-- Task brief --
Only those lines in the data below from the line containing "ATOM 40 C CA" through the line containing "ATOM 50 C CA", both included, should be restated word for word.

-- Material supplied --
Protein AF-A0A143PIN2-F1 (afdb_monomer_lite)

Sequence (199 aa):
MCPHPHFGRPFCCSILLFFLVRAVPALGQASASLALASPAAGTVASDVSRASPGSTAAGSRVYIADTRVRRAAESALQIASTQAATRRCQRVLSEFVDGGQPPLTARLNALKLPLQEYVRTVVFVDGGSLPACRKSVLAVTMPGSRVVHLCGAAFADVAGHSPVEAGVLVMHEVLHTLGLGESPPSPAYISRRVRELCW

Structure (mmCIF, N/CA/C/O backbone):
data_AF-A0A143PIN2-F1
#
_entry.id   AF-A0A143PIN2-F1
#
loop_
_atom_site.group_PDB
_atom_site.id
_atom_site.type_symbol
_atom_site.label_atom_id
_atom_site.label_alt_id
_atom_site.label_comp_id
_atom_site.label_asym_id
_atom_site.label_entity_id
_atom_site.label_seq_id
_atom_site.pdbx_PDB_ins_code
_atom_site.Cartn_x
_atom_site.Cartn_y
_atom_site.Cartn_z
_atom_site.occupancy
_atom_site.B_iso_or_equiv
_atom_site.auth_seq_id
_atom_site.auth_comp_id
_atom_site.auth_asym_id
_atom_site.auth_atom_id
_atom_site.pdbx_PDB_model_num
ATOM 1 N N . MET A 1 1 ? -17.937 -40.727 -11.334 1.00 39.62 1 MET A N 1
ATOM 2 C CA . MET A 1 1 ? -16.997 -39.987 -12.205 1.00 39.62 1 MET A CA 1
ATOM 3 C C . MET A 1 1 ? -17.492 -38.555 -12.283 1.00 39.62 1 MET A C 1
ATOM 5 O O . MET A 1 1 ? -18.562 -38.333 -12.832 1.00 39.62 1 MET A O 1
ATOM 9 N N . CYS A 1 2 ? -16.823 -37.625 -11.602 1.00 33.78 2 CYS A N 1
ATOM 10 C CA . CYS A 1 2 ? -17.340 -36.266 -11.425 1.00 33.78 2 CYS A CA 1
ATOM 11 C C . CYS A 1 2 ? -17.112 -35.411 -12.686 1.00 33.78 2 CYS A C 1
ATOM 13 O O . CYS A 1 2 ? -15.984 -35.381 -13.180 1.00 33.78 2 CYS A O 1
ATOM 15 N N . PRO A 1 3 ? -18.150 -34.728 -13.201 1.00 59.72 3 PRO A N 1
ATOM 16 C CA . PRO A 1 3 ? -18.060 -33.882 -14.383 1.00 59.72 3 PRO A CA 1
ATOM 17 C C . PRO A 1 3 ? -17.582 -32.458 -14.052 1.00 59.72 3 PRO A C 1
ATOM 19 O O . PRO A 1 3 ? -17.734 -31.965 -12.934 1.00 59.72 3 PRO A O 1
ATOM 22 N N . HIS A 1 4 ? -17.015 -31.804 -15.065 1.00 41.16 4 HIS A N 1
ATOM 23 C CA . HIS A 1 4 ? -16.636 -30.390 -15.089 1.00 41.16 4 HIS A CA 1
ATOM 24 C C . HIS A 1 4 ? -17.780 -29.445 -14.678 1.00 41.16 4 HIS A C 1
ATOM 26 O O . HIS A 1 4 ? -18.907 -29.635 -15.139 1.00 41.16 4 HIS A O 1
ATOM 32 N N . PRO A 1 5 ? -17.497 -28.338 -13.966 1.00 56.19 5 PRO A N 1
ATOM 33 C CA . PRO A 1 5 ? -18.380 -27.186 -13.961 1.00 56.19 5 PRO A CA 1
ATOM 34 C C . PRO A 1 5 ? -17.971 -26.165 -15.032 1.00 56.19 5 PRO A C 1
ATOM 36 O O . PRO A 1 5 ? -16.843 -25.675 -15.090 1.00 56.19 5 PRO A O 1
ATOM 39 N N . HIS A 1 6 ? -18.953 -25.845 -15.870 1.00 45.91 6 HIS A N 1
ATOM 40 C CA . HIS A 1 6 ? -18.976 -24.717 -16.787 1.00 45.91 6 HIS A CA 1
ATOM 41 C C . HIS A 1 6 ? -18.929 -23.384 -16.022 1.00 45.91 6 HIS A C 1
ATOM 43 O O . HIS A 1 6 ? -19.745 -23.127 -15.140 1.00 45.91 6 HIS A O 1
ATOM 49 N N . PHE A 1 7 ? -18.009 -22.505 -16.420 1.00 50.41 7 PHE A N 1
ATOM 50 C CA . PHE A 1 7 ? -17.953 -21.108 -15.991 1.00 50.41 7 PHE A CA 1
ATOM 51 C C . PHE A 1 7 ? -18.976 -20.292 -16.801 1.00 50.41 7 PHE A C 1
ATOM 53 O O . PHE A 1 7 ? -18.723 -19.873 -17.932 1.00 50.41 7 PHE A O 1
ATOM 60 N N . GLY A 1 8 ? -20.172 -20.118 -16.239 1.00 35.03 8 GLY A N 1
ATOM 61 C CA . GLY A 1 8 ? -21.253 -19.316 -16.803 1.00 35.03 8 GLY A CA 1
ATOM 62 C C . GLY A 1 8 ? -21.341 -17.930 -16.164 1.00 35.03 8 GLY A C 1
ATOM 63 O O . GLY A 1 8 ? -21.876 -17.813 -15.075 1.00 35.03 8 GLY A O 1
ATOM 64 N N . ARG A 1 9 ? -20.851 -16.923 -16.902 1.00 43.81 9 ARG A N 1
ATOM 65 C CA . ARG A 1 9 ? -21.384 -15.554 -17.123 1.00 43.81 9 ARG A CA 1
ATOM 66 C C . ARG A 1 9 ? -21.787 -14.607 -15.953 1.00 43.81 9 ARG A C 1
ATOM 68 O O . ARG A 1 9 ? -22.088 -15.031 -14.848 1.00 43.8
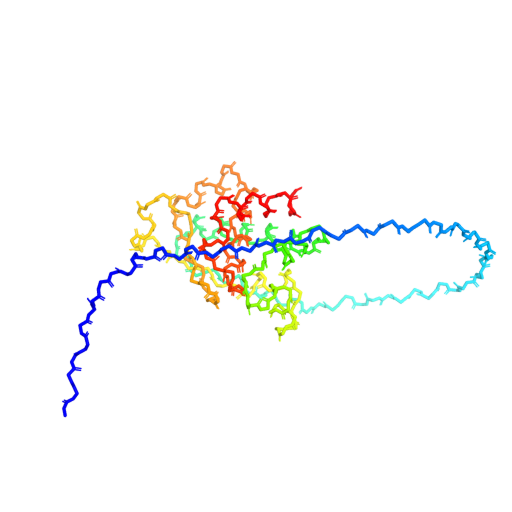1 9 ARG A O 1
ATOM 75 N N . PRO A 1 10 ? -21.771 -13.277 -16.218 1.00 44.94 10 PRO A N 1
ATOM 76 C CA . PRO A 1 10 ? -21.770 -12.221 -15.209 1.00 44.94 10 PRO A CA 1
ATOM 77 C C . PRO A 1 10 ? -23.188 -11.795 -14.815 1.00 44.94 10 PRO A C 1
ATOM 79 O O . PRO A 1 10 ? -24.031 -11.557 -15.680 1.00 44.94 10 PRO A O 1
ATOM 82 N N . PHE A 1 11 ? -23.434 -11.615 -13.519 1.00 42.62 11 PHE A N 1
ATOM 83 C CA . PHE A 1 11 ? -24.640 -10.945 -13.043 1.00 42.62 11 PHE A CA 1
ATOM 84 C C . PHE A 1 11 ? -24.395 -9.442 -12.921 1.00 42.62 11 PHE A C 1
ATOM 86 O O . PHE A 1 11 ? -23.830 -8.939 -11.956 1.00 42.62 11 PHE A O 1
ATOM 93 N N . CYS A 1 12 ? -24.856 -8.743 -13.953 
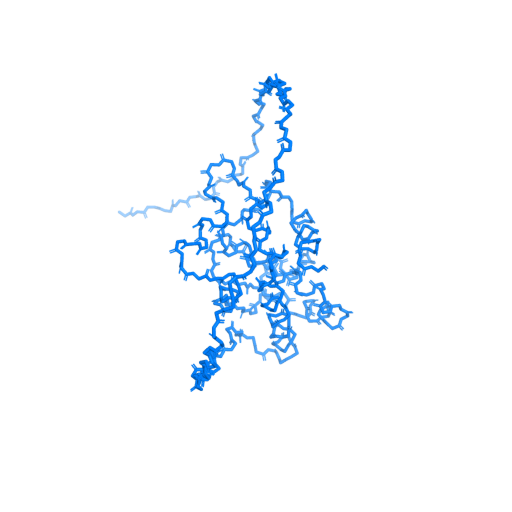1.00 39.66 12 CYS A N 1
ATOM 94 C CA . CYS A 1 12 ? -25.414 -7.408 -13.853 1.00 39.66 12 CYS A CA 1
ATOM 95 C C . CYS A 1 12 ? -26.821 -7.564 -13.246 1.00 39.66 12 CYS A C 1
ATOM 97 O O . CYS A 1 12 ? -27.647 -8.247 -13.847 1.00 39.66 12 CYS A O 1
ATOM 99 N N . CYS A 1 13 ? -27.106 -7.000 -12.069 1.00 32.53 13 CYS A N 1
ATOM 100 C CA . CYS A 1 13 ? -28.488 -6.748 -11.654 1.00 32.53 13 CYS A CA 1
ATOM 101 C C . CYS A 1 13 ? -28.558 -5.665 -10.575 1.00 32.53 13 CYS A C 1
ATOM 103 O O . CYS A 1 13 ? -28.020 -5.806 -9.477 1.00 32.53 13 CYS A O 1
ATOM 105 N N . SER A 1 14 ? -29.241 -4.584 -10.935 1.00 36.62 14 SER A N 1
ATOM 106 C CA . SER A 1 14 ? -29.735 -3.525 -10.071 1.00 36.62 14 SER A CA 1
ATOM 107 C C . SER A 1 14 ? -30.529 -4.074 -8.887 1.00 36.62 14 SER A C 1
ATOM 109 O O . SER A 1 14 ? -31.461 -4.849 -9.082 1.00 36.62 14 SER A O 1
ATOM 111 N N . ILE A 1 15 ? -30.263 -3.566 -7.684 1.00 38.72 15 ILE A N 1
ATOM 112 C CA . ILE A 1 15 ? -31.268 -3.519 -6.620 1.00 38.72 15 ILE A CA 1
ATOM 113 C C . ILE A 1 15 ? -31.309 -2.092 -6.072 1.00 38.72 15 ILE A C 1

-- Solution to the exercise --
ATOM 40 C CA . HIS A 1 6 ? -18.976 -24.717 -16.787 1.00 45.91 6 HIS A CA 1
ATOM 41 C C . HIS A 1 6 ? -18.929 -23.384 -16.022 1.00 45.91 6 HIS A C 1
ATOM 43 O O . HIS A 1 6 ? -19.745 -23.127 -15.140 1.00 45.91 6 HIS A O 1
ATOM 49 N N . PHE A 1 7 ? -18.009 -22.505 -16.420 1.00 50.41 7 PHE A N 1
ATOM 50 C CA . PHE A 1 7 ? -17.953 -21.108 -15.991 1.00 50.41 7 PHE A CA 1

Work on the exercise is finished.